Although the data below holds other lines too, output only those from the line with "ATOM 13 O O" up to and including the line with "ATOM 23 N N", exactly as they appear.

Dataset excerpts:
※ ※ ※
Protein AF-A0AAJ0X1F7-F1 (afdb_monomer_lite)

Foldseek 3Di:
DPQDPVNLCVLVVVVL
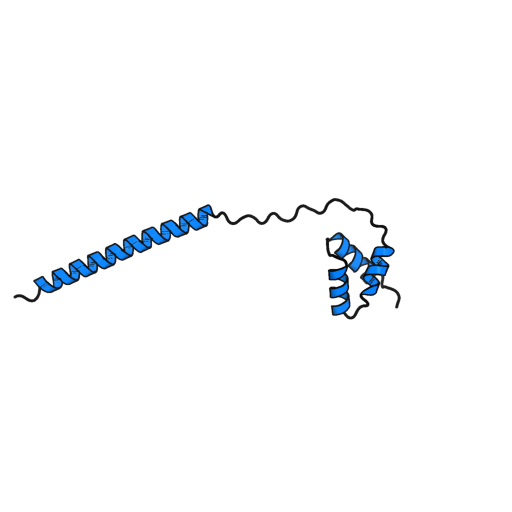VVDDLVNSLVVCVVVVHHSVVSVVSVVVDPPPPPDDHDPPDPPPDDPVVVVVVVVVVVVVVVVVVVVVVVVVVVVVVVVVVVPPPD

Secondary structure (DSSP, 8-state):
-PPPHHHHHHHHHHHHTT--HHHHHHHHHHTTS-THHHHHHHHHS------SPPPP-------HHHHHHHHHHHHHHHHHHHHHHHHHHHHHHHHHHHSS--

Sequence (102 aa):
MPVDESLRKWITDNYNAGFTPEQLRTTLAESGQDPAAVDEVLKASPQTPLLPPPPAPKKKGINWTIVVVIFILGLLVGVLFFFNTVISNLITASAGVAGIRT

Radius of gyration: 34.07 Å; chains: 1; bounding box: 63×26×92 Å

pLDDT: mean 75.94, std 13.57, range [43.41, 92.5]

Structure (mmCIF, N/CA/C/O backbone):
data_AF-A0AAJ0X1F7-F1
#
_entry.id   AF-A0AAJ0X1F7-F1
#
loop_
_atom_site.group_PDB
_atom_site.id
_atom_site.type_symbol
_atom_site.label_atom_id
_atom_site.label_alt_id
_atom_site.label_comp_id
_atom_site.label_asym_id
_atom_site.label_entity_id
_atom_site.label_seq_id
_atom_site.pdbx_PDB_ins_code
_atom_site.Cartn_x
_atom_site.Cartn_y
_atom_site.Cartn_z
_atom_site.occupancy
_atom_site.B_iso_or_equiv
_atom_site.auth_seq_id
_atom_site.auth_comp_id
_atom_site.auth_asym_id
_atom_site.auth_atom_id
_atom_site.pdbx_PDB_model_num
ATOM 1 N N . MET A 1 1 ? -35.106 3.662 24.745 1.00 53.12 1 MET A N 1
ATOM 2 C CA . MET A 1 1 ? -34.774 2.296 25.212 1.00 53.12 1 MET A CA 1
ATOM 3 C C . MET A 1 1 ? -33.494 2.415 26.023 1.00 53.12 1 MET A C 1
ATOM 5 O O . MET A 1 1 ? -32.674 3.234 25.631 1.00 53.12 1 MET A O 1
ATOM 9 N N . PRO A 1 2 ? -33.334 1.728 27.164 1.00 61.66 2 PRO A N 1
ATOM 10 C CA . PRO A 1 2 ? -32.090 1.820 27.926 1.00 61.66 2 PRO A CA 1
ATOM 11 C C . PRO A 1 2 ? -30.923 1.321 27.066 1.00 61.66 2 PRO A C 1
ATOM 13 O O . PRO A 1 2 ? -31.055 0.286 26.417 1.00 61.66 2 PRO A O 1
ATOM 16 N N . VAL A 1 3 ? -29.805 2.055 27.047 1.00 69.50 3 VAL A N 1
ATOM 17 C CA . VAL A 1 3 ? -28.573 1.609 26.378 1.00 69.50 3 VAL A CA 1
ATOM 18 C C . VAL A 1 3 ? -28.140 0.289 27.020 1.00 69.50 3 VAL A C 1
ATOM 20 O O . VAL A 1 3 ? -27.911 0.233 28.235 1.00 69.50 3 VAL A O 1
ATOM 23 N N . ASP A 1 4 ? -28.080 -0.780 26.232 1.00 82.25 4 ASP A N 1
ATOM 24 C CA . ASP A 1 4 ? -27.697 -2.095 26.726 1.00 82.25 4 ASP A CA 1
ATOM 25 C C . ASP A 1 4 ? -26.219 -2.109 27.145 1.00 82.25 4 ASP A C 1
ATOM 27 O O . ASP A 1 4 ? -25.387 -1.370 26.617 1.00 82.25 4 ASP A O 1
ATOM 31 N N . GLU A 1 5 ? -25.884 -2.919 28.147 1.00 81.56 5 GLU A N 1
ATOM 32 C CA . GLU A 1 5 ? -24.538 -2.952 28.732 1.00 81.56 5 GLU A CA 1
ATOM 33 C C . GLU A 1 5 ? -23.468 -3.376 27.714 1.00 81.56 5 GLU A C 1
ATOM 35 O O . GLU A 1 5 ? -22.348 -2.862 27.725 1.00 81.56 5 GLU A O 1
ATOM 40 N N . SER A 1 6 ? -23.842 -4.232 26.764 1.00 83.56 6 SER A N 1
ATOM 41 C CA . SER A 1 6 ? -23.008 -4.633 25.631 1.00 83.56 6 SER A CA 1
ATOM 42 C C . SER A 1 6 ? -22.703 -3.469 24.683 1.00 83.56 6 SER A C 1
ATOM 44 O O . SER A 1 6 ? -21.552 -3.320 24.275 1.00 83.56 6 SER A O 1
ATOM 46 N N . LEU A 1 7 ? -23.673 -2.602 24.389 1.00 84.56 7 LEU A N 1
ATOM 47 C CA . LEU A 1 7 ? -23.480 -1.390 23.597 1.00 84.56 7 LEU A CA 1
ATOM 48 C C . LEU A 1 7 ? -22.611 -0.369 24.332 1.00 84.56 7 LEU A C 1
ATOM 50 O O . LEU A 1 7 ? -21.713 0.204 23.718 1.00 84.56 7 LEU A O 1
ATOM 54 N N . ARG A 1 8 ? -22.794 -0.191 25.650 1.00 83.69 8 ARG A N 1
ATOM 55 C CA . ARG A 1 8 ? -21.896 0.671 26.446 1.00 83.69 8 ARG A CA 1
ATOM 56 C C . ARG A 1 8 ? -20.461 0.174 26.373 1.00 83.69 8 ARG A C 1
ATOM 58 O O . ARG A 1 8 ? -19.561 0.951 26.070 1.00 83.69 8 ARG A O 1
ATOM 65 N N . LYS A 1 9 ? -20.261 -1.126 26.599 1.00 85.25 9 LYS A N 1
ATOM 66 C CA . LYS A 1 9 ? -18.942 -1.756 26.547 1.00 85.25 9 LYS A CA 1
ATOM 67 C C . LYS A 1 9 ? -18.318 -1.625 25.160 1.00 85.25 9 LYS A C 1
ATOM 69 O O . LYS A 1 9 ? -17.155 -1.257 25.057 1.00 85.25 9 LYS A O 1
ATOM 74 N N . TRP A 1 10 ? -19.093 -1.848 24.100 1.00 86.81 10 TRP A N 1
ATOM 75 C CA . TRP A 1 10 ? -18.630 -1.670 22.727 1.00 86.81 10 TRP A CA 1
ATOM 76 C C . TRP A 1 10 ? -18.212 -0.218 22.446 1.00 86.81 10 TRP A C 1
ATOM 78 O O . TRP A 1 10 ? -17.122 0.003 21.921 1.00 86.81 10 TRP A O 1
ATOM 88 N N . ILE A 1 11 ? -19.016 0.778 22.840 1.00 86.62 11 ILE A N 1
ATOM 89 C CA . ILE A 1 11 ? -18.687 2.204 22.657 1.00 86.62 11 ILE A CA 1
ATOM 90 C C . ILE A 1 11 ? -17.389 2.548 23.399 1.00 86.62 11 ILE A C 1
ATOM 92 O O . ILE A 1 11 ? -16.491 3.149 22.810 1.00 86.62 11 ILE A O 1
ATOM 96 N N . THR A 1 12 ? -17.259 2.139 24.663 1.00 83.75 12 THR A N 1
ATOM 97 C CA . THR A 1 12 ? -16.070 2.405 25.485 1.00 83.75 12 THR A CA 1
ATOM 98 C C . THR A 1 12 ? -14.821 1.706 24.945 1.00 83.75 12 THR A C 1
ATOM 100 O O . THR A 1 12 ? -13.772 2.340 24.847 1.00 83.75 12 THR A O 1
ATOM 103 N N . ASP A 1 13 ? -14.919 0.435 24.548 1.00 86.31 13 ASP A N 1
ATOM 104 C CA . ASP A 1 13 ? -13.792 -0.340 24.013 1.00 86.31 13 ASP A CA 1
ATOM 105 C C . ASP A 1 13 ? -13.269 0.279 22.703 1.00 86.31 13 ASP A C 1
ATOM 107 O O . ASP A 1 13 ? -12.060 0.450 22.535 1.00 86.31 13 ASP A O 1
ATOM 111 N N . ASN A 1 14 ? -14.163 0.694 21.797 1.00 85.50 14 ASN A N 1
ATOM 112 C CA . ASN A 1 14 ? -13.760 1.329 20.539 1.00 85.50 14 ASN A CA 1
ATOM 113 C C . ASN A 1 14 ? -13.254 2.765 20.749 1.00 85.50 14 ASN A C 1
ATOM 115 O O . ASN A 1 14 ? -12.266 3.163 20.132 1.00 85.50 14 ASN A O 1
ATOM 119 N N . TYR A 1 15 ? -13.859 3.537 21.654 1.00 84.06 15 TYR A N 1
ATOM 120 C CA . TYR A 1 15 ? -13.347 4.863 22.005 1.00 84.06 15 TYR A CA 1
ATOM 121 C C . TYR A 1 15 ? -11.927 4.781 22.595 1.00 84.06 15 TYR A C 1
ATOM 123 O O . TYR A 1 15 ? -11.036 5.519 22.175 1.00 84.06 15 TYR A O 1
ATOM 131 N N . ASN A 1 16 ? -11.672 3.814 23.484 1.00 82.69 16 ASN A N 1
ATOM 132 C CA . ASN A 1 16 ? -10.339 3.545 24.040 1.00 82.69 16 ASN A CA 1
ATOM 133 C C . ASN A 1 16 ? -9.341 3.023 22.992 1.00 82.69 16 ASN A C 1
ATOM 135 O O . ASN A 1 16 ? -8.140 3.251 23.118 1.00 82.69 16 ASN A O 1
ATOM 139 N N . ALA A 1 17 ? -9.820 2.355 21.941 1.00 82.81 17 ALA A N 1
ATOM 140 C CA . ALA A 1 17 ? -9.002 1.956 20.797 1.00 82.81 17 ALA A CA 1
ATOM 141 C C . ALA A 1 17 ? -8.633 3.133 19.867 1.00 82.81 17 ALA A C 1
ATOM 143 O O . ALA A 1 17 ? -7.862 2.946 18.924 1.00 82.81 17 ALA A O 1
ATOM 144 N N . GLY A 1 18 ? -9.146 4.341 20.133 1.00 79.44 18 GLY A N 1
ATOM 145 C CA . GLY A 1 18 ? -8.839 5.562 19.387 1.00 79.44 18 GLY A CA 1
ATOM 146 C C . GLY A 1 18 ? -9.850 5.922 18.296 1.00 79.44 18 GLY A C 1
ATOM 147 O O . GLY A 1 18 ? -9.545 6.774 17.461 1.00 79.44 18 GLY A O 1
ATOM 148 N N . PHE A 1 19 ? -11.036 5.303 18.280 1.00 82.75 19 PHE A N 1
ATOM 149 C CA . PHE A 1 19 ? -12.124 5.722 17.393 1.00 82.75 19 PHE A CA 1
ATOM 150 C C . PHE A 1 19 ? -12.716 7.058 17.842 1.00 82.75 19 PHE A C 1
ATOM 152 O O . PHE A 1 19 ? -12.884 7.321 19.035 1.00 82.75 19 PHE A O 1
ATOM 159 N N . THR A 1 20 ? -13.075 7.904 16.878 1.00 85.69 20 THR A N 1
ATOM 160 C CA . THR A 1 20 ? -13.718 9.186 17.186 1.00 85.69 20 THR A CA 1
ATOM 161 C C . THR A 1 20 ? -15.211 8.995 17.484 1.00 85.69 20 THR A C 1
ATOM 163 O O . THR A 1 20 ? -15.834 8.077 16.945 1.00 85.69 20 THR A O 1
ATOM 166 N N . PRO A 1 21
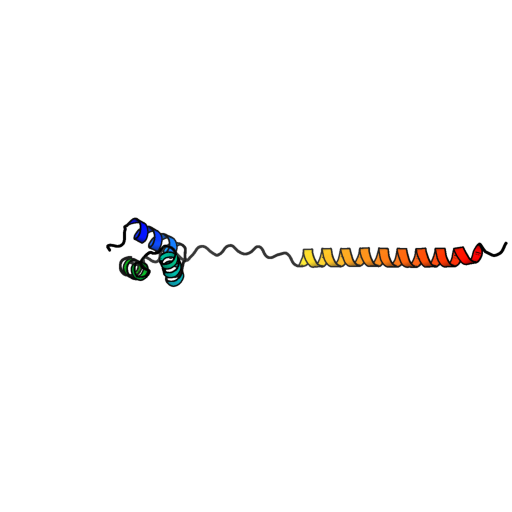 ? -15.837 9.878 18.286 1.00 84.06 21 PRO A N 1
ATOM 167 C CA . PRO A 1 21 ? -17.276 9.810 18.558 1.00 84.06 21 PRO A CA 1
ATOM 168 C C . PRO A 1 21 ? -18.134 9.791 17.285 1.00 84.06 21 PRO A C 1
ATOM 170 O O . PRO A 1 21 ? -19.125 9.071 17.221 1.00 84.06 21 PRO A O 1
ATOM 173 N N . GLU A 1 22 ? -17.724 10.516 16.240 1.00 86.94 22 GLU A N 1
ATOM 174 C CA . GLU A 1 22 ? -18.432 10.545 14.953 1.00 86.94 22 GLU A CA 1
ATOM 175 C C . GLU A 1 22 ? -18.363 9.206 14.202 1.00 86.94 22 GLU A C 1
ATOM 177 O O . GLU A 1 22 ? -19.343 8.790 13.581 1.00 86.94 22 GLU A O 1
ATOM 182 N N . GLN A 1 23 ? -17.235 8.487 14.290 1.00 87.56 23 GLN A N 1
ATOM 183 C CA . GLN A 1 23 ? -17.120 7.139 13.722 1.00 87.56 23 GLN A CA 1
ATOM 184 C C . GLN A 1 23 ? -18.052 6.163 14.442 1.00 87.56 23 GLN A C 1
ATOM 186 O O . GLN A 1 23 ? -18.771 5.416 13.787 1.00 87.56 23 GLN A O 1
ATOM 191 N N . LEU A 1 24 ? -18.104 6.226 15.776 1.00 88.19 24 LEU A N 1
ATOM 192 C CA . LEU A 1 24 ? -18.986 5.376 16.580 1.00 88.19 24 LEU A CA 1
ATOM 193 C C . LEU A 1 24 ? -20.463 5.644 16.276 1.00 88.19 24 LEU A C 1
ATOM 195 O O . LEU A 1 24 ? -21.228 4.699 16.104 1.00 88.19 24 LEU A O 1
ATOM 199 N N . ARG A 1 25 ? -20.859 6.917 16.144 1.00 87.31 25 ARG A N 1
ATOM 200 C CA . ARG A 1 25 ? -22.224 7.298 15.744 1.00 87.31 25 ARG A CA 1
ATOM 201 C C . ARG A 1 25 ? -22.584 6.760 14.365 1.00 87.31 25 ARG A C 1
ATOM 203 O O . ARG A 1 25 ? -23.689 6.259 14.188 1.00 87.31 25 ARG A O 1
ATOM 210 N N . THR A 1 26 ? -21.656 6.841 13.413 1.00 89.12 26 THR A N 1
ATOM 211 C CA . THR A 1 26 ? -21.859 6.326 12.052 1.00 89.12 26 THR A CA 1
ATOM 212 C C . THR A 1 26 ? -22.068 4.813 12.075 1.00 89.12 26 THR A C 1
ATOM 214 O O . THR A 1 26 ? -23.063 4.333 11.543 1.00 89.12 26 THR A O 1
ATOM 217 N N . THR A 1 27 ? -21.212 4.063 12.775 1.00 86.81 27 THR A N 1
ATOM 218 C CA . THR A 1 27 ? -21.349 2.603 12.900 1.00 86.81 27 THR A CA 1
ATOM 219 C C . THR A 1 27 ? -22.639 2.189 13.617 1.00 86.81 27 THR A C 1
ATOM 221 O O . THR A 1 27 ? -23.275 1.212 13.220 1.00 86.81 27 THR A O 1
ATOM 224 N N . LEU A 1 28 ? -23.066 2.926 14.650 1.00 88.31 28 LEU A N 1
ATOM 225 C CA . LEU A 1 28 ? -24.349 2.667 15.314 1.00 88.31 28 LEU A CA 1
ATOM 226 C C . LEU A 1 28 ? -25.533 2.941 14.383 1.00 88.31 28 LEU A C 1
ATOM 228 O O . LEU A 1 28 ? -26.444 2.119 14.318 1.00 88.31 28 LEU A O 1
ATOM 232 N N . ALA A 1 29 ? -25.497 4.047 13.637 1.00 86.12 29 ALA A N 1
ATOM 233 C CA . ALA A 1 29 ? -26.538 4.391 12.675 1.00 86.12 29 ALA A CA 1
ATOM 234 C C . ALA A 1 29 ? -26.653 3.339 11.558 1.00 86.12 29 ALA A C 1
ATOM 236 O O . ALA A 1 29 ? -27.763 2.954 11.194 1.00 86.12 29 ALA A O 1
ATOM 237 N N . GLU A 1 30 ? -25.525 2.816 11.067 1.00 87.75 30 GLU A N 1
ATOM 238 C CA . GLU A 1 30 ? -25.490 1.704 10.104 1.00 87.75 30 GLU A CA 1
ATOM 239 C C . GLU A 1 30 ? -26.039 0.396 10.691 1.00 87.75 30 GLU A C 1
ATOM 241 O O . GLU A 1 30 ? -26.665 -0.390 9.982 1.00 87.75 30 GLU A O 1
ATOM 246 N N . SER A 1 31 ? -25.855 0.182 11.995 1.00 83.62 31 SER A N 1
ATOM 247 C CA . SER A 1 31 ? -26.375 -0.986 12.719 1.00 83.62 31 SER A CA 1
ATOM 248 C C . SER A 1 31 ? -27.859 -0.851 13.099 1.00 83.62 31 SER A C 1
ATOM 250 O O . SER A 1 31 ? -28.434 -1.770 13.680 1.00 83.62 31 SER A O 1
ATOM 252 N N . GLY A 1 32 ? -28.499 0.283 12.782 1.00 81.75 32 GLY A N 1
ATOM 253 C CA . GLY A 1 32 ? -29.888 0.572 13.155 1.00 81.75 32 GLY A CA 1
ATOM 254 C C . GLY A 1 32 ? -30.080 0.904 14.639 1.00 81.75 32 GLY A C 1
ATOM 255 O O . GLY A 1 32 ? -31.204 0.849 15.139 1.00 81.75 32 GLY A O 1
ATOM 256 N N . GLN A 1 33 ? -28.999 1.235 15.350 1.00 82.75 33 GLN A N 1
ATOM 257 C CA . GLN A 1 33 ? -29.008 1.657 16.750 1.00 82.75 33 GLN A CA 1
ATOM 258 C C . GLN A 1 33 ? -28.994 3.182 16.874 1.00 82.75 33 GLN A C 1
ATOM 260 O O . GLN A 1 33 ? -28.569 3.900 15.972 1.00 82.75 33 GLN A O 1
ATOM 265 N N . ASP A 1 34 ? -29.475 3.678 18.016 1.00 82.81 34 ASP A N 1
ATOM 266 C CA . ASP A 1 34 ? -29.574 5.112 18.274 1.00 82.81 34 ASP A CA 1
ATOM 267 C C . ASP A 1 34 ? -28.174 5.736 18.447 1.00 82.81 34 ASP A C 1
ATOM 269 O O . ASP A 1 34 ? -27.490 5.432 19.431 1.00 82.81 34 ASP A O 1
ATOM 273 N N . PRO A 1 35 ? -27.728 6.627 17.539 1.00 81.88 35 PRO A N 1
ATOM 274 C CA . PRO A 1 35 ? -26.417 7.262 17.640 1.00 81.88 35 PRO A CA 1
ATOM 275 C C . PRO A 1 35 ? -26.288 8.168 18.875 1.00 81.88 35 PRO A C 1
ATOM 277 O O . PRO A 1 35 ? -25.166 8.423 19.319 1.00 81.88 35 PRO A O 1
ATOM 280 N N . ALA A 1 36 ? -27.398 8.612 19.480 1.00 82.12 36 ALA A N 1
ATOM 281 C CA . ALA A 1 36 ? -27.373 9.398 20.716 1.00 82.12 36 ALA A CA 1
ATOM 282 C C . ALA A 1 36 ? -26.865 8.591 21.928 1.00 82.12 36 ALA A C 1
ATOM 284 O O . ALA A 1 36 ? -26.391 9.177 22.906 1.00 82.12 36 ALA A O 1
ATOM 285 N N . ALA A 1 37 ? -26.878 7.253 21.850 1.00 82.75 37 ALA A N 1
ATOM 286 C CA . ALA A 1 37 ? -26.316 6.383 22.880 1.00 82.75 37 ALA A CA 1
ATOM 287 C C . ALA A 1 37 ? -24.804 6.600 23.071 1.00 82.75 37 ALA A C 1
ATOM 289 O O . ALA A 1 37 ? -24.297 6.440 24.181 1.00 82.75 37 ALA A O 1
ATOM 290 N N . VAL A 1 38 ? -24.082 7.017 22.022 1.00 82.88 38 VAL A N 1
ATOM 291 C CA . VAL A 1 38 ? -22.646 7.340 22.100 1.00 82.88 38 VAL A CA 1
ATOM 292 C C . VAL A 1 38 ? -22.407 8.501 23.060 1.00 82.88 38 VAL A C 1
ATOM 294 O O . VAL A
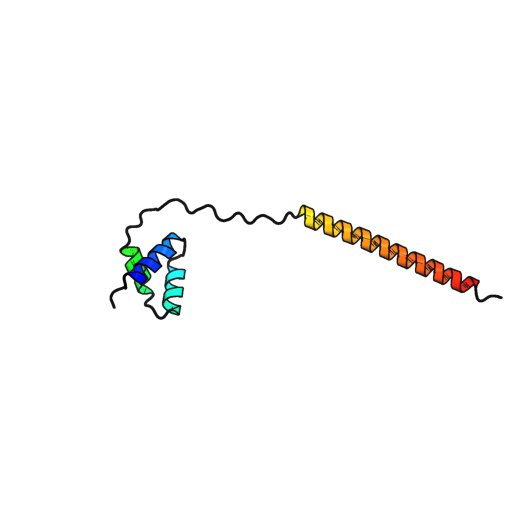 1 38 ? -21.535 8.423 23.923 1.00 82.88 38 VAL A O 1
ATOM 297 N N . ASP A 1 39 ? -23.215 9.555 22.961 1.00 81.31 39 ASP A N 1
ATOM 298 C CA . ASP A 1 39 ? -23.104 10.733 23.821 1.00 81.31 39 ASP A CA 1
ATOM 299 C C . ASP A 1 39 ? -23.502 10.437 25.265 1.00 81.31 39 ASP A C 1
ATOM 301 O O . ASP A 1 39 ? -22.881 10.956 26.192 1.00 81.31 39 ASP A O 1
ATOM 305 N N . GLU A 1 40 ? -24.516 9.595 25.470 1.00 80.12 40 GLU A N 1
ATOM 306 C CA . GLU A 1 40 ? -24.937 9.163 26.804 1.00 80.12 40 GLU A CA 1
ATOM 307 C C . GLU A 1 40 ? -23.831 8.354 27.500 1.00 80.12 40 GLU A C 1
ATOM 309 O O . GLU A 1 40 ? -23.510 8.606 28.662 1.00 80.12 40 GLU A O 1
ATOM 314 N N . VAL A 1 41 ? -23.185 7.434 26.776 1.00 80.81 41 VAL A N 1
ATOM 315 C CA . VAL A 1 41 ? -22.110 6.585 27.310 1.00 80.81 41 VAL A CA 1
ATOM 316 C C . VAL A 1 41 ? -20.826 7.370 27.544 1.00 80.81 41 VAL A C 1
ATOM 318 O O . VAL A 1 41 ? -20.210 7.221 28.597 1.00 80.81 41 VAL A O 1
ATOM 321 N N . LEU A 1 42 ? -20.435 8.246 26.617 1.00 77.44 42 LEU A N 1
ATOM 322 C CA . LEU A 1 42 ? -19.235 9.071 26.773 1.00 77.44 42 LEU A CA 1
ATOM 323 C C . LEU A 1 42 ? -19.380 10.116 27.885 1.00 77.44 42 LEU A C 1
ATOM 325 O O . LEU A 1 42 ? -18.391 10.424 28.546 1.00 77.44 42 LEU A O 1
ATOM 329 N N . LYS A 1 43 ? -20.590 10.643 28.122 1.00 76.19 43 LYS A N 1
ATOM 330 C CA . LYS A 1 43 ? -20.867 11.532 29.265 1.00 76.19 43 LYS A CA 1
※ ※ ※
WORKED SOLUTION:
ATOM 13 O O . PRO A 1 2 ? -31.055 0.286 26.417 1.00 61.66 2 PRO A O 1
ATOM 16 N N . VAL A 1 3 ? -29.805 2.055 27.047 1.00 69.50 3 VAL A N 1
ATOM 17 C CA . VAL A 1 3 ? -28.573 1.609 26.378 1.00 69.50 3 VAL A CA 1
ATOM 18 C C . VAL A 1 3 ? -28.140 0.289 27.020 1.00 69.50 3 VAL A C 1
ATOM 20 O O . VAL A 1 3 ? -27.911 0.233 28.235 1.00 69.50 3 VAL A O 1
ATOM 23 N N . ASP A 1 4 ? -28.080 -0.780 26.232 1.00 82.25 4 ASP A N 1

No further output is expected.